Goal of the exercise
Copy word for word the lines in the records below, starting at the line with "IPR027417 P-loop containing" and ending at the line with "9 13.025 10.236 1.00 79.38 2 ARG A N 1". Skip the pictures.

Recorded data
····················
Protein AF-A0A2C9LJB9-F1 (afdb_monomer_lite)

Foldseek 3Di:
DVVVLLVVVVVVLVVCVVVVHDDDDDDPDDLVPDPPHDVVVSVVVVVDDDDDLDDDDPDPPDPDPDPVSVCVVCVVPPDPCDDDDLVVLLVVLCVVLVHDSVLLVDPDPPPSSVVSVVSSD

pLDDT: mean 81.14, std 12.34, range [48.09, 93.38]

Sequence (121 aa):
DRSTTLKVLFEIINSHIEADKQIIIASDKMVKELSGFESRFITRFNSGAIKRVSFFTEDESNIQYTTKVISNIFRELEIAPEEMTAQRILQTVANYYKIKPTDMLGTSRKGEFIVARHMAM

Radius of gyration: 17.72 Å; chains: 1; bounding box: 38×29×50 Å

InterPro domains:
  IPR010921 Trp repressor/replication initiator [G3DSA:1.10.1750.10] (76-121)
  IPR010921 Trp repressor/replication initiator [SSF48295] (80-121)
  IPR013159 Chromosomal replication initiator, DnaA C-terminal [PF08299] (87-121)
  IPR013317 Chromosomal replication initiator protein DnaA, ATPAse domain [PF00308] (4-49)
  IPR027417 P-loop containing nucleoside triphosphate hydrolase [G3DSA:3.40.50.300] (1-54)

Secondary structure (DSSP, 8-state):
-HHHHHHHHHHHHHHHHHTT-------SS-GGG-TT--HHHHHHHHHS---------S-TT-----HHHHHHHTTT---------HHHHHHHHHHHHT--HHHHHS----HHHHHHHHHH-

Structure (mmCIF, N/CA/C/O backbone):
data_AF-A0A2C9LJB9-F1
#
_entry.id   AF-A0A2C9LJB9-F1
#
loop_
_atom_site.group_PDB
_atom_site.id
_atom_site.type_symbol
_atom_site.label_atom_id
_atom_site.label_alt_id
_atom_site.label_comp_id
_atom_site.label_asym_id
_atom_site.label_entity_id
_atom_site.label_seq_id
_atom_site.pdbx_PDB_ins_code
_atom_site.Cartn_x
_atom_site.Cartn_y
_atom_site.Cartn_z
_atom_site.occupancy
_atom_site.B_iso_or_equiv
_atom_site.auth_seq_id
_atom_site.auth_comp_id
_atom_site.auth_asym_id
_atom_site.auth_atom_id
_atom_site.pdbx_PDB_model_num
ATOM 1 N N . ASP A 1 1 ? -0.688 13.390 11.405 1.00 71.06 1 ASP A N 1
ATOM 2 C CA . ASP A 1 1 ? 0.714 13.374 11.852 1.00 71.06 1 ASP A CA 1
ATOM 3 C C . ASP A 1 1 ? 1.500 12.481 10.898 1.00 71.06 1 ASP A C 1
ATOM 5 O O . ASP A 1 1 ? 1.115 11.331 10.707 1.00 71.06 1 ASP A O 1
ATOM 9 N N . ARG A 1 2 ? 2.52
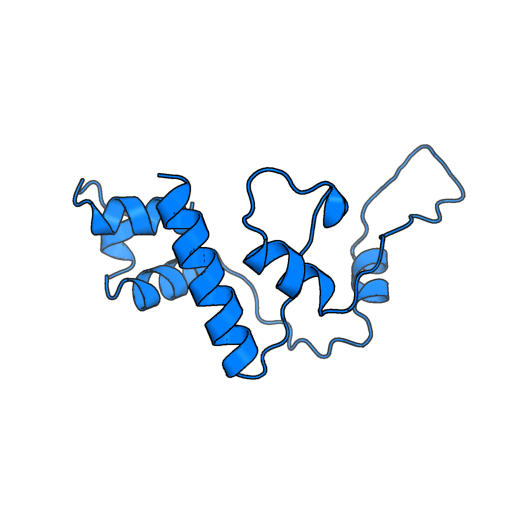9 13.025 10.236 1.00 79.38 2 ARG A N 1
ATOM 10 C CA . ARG A 1 2 ? 3.313 12.322 9.202 1.00 79.38 2 ARG A CA 1
ATOM 11 C C . ARG A 1 2 ? 4.008 11.079 9.763 1.00 79.38 2 ARG A C 1
ATOM 13 O O . ARG A 1 2 ? 4.104 10.071 9.068 1.00 79.38 2 ARG A O 1
ATOM 20 N N . SER A 1 3 ? 4.467 11.147 11.014 1.00 82.88 3 SER A N 1
ATOM 21 C CA . SER A 1 3 ? 5.174 10.043 11.673 1.00 82.88 3 SER A CA 1
ATOM 22 C C . SER A 1 3 ? 4.274 8.813 11.827 1.00 82.88 3 SER A C 1
ATOM 2
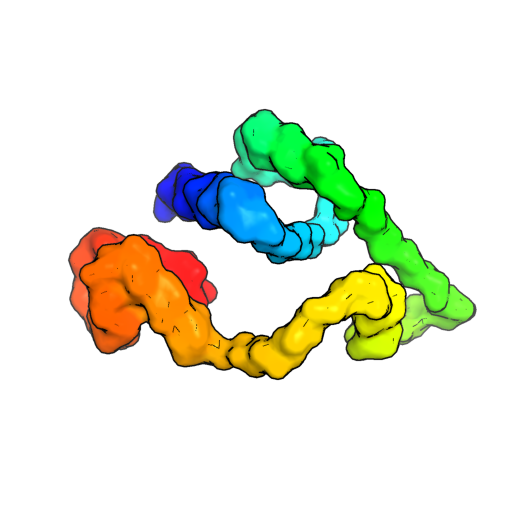4 O O . SER A 1 3 ? 4.664 7.695 11.492 1.00 82.88 3 SER A O 1
ATOM 26 N N . THR A 1 4 ? 3.022 9.026 12.240 1.00 83.25 4 THR A N 1
ATOM 27 C CA . THR A 1 4 ? 2.029 7.955 12.388 1.00 83.25 4 THR A CA 1
ATOM 28 C C . THR A 1 4 ? 1.709 7.289 11.053 1.00 83.25 4 THR A C 1
ATOM 30 O O . THR A 1 4 ? 1.707 6.064 10.980 1.00 83.25 4 THR A O 1
ATOM 33 N N . THR A 1 5 ? 1.497 8.068 9.988 1.00 83.94 5 THR A N 1
ATOM 34 C CA . THR A 1 5 ? 1.213 7.523 8.650 1.00 83.94 5 THR A CA 1
ATOM 35 C C . THR A 1 5 ? 2.373 6.675 8.130 1.00 83.94 5 THR A C 1
ATOM 37 O O . THR A 1 5 ? 2.153 5.572 7.634 1.00 83.94 5 THR A O 1
ATOM 40 N N . LEU A 1 6 ? 3.617 7.142 8.296 1.00 88.69 6 LEU A N 1
ATOM 41 C CA . LEU A 1 6 ? 4.797 6.367 7.907 1.00 88.69 6 LEU A CA 1
ATOM 42 C C . LEU A 1 6 ? 4.929 5.083 8.732 1.00 88.69 6 LEU A C 1
ATOM 44 O O . LEU A 1 6 ? 5.242 4.036 8.177 1.00 88.69 6 LEU A O 1
ATOM 48 N N . LYS A 1 7 ? 4.638 5.117 10.036 1.00 88.06 7 LYS A N 1
ATOM 49 C CA . LYS A 1 7 ? 4.644 3.901 10.858 1.00 88.06 7 LYS A CA 1
ATOM 50 C C . LYS A 1 7 ? 3.649 2.857 10.339 1.00 88.06 7 LYS A C 1
ATOM 52 O O . LYS A 1 7 ? 4.022 1.698 10.189 1.00 88.06 7 LYS A O 1
ATOM 57 N N . VAL A 1 8 ? 2.425 3.271 10.014 1.00 87.62 8 VAL A N 1
ATOM 58 C CA . VAL A 1 8 ? 1.403 2.350 9.496 1.00 87.62 8 VAL A CA 1
ATOM 59 C C . VAL A 1 8 ? 1.783 1.816 8.115 1.00 87.62 8 VAL A C 1
ATOM 61 O O . VAL A 1 8 ? 1.680 0.616 7.879 1.00 87.62 8 VAL A O 1
ATOM 64 N N . LEU A 1 9 ? 2.307 2.662 7.223 1.00 89.00 9 LEU A N 1
ATOM 65 C CA . LEU A 1 9 ? 2.821 2.211 5.925 1.00 89.00 9 LEU A CA 1
ATOM 66 C C . LEU A 1 9 ? 3.905 1.133 6.089 1.00 89.00 9 LEU A C 1
ATOM 68 O O . LEU A 1 9 ? 3.911 0.142 5.362 1.00 89.00 9 LEU A O 1
ATOM 72 N N . PHE A 1 10 ? 4.810 1.310 7.052 1.00 90.50 10 PHE A N 1
ATOM 73 C CA . PHE A 1 10 ? 5.854 0.331 7.346 1.00 90.50 10 PHE A CA 1
ATOM 74 C C . PHE A 1 10 ? 5.279 -1.010 7.823 1.00 90.50 10 PHE A C 1
ATOM 76 O O . PHE A 1 10 ? 5.720 -2.064 7.364 1.00 90.50 10 PHE A O 1
ATOM 83 N N . GLU A 1 11 ? 4.292 -0.972 8.722 1.00 90.19 11 GLU A N 1
ATOM 84 C CA . GLU A 1 11 ? 3.587 -2.161 9.221 1.00 90.19 11 GLU A CA 1
ATOM 85 C C . GLU A 1 11 ? 2.857 -2.894 8.083 1.00 90.19 11 GLU A C 1
ATOM 87 O O . GLU A 1 11 ? 2.976 -4.115 7.972 1.00 90.19 11 GLU A O 1
ATOM 92 N N . ILE A 1 12 ? 2.195 -2.158 7.180 1.00 88.88 12 ILE A N 1
ATOM 93 C CA . ILE A 1 12 ? 1.527 -2.722 5.997 1.00 88.88 12 ILE A CA 1
ATOM 94 C C . ILE A 1 12 ? 2.533 -3.436 5.093 1.00 88.88 12 ILE A C 1
ATOM 96 O O . ILE A 1 12 ? 2.310 -4.595 4.743 1.00 88.88 12 ILE A O 1
ATOM 100 N N . ILE A 1 13 ? 3.638 -2.770 4.735 1.00 90.38 13 ILE A N 1
ATOM 101 C CA . ILE A 1 13 ? 4.667 -3.349 3.860 1.00 90.38 13 ILE A CA 1
ATOM 102 C C . ILE A 1 13 ? 5.232 -4.627 4.482 1.00 90.38 13 ILE A C 1
ATOM 104 O O . ILE A 1 13 ? 5.296 -5.646 3.802 1.00 90.38 13 ILE A O 1
ATOM 108 N N . ASN A 1 14 ? 5.598 -4.605 5.767 1.00 90.31 14 ASN A N 1
ATOM 109 C CA . ASN A 1 14 ? 6.
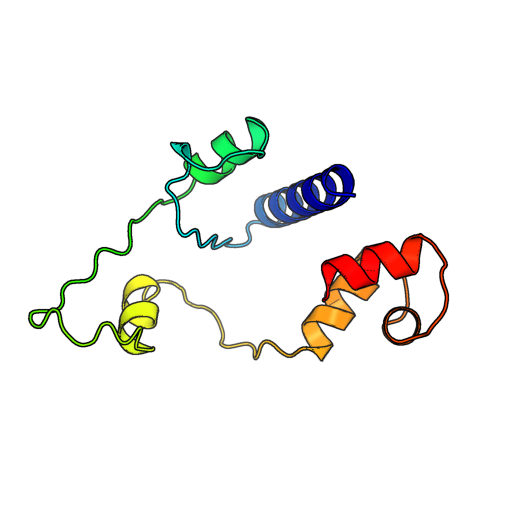140 -5.794 6.428 1.00 90.31 14 ASN A CA 1
ATOM 110 C C . ASN A 1 14 ? 5.134 -6.938 6.473 1.00 90.31 14 ASN A C 1
ATOM 112 O O . ASN A 1 14 ? 5.485 -8.044 6.089 1.00 90.31 14 ASN A O 1
ATOM 116 N N . SER A 1 15 ? 3.887 -6.670 6.865 1.00 91.00 15 SER A N 1
ATOM 117 C CA . SER A 1 15 ? 2.851 -7.704 6.916 1.00 91.00 15 SER A CA 1
ATOM 118 C C . SER A 1 15 ? 2.605 -8.344 5.545 1.00 91.00 15 SER A C 1
ATOM 120 O O . SER A 1 15 ? 2.323 -9.536 5.470 1.00 91.00 15 SER A O 1
ATOM 122 N N . HIS A 1 16 ? 2.732 -7.579 4.456 1.00 89.94 16 HIS A N 1
ATOM 123 C CA . HIS A 1 16 ? 2.592 -8.111 3.100 1.00 89.94 16 HIS A CA 1
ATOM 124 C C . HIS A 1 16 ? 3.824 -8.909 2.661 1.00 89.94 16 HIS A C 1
····················
Output of the task
  IPR027417 P-loop containing nucleoside triphosphate hydrolase [G3DSA:3.40.50.300] (1-54)

Secondary structure (DSSP, 8-state):
-HHHHHHHHHHHHHHHHHTT-------SS-GGG-TT--HHHHHHHHHS---------S-TT-----HHHHHHHTTT---------HHHHHHHHHHHHT--HHHHHS----HHHHHHHHHH-

Structure (mmCIF, N/CA/C/O backbone):
data_AF-A0A2C9LJB9-F1
#
_entry.id   AF-A0A2C9LJB9-F1
#
loop_
_atom_site.group_PDB
_atom_site.id
_atom_site.type_symbol
_atom_site.label_atom_id
_atom_site.label_alt_id
_atom_site.label_comp_id
_atom_site.label_asym_id
_atom_site.label_entity_id
_atom_site.label_seq_id
_atom_site.pdbx_PDB_ins_code
_atom_site.Cartn_x
_atom_site.Cartn_y
_atom_site.Cartn_z
_atom_site.occupancy
_atom_site.B_iso_or_equiv
_atom_site.auth_seq_id
_atom_site.auth_comp_id
_atom_site.auth_asym_id
_atom_site.auth_atom_id
_atom_site.pdbx_PDB_model_num
ATOM 1 N N . ASP A 1 1 ? -0.688 13.390 11.405 1.00 71.06 1 ASP A N 1
ATOM 2 C CA . ASP A 1 1 ? 0.714 13.374 11.852 1.00 71.06 1 ASP A CA 1
ATOM 3 C C . ASP A 1 1 ? 1.500 12.481 10.898 1.00 71.06 1 ASP A C 1
ATOM 5 O O . ASP A 1 1 ? 1.115 11.331 10.707 1.00 71.06 1 ASP A O 1
ATOM 9 N N . ARG A 1 2 ? 2.52
9 13.025 10.236 1.00 79.38 2 ARG A N 1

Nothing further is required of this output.